What you are asked to do:
Exactly as they appear below, repeat the lines from the one with "ATOM 40 O O" through the one with "ATOM 81 N N", and no others.

Raw data:
************
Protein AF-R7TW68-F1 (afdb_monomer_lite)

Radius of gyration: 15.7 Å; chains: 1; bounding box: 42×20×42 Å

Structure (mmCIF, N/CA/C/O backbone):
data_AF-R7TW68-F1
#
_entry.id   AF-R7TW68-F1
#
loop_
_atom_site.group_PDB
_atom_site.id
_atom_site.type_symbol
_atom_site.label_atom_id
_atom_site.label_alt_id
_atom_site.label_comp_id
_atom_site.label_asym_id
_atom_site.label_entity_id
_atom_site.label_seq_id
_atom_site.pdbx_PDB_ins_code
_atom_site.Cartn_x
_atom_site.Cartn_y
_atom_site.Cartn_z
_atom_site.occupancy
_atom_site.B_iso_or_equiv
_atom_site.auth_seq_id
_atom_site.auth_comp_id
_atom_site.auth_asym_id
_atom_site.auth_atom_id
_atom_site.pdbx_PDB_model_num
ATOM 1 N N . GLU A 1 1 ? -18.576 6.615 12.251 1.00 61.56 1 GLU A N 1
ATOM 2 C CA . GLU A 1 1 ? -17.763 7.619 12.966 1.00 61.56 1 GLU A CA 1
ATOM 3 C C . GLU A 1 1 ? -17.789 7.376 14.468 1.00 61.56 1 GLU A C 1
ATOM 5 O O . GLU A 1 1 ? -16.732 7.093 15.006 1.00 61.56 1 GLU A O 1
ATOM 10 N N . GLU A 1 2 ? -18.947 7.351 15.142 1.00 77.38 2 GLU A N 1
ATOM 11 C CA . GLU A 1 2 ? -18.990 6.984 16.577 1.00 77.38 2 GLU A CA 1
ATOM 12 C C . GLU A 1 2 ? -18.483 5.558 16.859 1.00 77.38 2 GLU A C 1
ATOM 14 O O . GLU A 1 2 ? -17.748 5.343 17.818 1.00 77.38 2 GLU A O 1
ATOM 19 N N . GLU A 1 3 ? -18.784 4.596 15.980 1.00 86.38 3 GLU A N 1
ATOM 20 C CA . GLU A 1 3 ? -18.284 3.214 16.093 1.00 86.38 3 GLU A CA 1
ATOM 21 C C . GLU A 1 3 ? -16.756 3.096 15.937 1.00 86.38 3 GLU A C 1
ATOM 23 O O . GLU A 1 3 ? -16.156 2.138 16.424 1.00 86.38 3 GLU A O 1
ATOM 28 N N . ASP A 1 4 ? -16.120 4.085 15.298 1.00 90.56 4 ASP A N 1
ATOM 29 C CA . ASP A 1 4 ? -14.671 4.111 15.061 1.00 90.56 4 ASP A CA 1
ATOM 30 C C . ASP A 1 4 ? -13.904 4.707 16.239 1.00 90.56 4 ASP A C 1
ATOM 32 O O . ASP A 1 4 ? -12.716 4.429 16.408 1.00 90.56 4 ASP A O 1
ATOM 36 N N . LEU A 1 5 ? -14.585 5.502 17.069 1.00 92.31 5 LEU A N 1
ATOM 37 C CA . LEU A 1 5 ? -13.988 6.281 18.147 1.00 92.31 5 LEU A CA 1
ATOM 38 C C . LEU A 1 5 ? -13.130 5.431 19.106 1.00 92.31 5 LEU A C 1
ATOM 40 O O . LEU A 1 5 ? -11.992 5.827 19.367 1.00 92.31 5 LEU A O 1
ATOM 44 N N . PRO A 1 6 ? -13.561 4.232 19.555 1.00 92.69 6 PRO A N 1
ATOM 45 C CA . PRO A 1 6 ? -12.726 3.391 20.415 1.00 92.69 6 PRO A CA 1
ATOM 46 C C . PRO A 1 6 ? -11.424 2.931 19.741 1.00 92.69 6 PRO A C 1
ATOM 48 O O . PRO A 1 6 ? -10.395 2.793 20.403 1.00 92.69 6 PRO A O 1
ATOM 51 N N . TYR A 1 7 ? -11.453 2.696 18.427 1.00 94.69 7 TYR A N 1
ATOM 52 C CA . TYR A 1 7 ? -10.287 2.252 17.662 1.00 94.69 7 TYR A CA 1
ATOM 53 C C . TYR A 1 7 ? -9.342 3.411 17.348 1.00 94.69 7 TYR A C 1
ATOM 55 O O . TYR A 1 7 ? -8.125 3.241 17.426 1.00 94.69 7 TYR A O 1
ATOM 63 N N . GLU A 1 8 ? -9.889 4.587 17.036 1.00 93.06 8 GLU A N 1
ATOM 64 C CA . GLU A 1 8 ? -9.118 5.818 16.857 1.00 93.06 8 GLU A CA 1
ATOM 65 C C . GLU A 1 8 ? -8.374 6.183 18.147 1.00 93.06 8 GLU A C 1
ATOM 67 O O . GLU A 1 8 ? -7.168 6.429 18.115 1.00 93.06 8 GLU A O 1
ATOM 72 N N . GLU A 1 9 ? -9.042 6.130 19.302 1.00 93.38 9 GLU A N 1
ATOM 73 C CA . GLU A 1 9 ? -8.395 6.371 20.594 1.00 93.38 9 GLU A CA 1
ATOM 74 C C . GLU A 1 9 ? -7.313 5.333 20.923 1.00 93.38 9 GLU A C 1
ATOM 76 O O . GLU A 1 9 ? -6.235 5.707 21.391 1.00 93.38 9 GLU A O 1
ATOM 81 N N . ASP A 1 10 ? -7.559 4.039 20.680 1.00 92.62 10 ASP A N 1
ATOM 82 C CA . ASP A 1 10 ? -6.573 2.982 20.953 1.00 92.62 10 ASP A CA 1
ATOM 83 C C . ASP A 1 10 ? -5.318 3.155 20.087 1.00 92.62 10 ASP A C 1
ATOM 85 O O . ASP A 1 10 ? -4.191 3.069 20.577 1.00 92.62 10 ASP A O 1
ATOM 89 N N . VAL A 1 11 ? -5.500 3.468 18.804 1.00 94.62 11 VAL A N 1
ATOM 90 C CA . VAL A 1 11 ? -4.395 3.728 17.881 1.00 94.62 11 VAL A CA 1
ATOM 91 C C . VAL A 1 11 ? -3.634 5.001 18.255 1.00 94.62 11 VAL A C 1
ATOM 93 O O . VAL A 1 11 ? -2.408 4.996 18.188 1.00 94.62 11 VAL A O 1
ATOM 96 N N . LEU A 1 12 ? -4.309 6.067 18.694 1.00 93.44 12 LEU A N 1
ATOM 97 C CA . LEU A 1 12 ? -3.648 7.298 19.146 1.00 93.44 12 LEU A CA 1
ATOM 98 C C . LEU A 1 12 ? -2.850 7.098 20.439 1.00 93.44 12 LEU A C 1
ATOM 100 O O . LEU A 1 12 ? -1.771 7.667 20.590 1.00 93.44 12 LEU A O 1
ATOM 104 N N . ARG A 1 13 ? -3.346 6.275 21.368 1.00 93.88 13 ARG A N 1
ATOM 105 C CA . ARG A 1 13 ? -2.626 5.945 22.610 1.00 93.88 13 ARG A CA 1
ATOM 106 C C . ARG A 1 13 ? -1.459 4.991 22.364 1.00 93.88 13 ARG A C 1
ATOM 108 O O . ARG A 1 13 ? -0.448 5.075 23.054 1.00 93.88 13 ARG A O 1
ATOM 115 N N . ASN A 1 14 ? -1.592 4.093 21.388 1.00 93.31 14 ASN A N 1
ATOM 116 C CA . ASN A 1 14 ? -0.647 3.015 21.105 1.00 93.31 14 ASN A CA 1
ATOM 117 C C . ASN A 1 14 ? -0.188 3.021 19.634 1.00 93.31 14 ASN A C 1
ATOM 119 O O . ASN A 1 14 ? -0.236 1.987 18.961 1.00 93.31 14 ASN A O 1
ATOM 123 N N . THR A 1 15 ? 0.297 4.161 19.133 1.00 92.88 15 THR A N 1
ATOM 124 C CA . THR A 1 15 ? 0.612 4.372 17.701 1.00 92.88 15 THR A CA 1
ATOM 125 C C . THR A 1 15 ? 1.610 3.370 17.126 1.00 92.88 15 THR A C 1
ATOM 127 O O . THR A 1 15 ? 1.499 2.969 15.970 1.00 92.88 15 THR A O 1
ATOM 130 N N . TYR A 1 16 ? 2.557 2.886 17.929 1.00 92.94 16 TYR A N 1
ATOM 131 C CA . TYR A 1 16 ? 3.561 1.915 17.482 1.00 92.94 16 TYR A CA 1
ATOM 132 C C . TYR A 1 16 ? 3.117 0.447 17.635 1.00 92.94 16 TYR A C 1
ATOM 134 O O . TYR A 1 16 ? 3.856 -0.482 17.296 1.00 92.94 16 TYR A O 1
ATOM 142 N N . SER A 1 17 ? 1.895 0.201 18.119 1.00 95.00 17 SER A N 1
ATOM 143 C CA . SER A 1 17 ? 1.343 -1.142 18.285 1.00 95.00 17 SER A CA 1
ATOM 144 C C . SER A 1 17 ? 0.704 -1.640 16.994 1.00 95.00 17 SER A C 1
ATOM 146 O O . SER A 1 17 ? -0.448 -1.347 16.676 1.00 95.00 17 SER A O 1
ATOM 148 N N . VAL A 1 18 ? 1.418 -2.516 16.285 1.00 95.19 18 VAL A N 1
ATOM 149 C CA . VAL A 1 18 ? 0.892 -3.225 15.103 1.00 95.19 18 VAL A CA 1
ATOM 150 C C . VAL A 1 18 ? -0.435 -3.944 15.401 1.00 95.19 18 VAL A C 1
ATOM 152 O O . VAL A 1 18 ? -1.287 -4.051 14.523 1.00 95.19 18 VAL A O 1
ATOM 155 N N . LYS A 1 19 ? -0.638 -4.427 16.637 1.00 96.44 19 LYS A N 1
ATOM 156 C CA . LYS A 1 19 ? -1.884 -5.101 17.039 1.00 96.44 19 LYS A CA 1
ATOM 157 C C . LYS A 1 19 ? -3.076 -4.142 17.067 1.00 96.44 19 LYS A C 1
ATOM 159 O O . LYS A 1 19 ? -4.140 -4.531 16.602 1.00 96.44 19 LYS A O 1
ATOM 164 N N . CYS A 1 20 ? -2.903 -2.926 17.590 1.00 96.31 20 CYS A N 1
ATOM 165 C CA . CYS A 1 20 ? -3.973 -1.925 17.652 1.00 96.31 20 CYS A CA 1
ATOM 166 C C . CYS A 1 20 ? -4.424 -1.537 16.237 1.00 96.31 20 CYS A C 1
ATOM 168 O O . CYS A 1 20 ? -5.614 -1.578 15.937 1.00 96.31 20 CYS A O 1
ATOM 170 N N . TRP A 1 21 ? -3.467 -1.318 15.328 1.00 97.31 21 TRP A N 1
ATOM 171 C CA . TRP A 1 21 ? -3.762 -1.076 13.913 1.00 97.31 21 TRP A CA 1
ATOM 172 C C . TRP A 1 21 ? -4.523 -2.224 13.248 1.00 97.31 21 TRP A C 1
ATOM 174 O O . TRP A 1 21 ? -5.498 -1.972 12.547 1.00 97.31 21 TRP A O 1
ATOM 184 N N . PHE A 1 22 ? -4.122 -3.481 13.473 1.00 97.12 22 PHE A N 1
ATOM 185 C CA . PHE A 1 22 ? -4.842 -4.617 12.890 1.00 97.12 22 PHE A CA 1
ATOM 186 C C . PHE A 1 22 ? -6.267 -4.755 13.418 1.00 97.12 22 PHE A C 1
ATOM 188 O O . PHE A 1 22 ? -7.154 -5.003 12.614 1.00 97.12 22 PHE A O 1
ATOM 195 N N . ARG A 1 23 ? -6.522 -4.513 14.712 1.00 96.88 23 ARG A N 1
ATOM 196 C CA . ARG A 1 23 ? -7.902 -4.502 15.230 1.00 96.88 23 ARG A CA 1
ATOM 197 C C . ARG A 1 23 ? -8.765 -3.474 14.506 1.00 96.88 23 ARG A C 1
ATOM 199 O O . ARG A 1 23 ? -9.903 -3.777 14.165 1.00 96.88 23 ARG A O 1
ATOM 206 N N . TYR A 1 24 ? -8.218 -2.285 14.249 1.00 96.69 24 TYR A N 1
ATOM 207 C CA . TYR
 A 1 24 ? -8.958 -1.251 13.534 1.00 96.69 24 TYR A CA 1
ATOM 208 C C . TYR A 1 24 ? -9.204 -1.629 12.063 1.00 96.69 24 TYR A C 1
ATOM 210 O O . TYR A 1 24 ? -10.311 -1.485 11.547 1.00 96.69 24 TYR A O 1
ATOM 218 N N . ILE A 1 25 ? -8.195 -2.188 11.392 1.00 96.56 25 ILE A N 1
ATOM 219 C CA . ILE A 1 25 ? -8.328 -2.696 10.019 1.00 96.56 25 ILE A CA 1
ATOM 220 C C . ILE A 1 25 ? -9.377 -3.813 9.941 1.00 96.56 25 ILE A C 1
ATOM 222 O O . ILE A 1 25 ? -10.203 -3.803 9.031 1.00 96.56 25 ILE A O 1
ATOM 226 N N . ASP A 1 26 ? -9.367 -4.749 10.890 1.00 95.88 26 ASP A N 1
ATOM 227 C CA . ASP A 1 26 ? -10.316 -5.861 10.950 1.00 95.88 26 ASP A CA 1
************
Task response:
ATOM 40 O O . LEU A 1 5 ? -11.992 5.827 19.367 1.00 92.31 5 LEU A O 1
ATOM 44 N N . PRO A 1 6 ? -13.561 4.232 19.555 1.00 92.69 6 PRO A N 1
ATOM 45 C CA . PRO A 1 6 ? -12.726 3.391 20.415 1.00 92.69 6 PRO A CA 1
ATOM 46 C C . PRO A 1 6 ? -11.424 2.931 19.741 1.00 92.69 6 PRO A C 1
ATOM 48 O O . PRO A 1 6 ? -10.395 2.793 20.403 1.00 92.69 6 PRO A O 1
ATOM 51 N N . TYR A 1 7 ? -11.453 2.696 18.427 1.00 94.69 7 TYR A N 1
ATOM 52 C CA . TYR A 1 7 ? -10.287 2.252 17.662 1.00 94.69 7 TYR A CA 1
ATOM 53 C C . TYR A 1 7 ? -9.342 3.411 17.348 1.00 94.69 7 TYR A C 1
ATOM 55 O O . TYR A 1 7 ? -8.125 3.241 17.426 1.00 94.69 7 TYR A O 1
ATOM 63 N N . GLU A 1 8 ? -9.889 4.587 17.036 1.00 93.06 8 GLU A N 1
ATOM 64 C CA . GLU A 1 8 ? -9.118 5.818 16.857 1.00 93.06 8 GLU A CA 1
ATOM 65 C C . GLU A 1 8 ? -8.374 6.183 18.147 1.00 93.06 8 GLU A C 1
ATOM 67 O O . GLU A 1 8 ? -7.168 6.429 18.115 1.00 93.06 8 GLU A O 1
ATOM 72 N N . GLU A 1 9 ? -9.042 6.130 19.302 1.00 93.38 9 GLU A N 1
ATOM 73 C CA . GLU A 1 9 ? -8.395 6.371 20.594 1.00 93.38 9 GLU A CA 1
ATOM 74 C C . GLU A 1 9 ? -7.313 5.333 20.923 1.00 93.38 9 GLU A C 1
ATOM 76 O O . GLU A 1 9 ? -6.235 5.707 21.391 1.00 93.38 9 GLU A O 1
ATOM 81 N N . ASP A 1 10 ? -7.559 4.039 20.680 1.00 92.62 10 ASP A N 1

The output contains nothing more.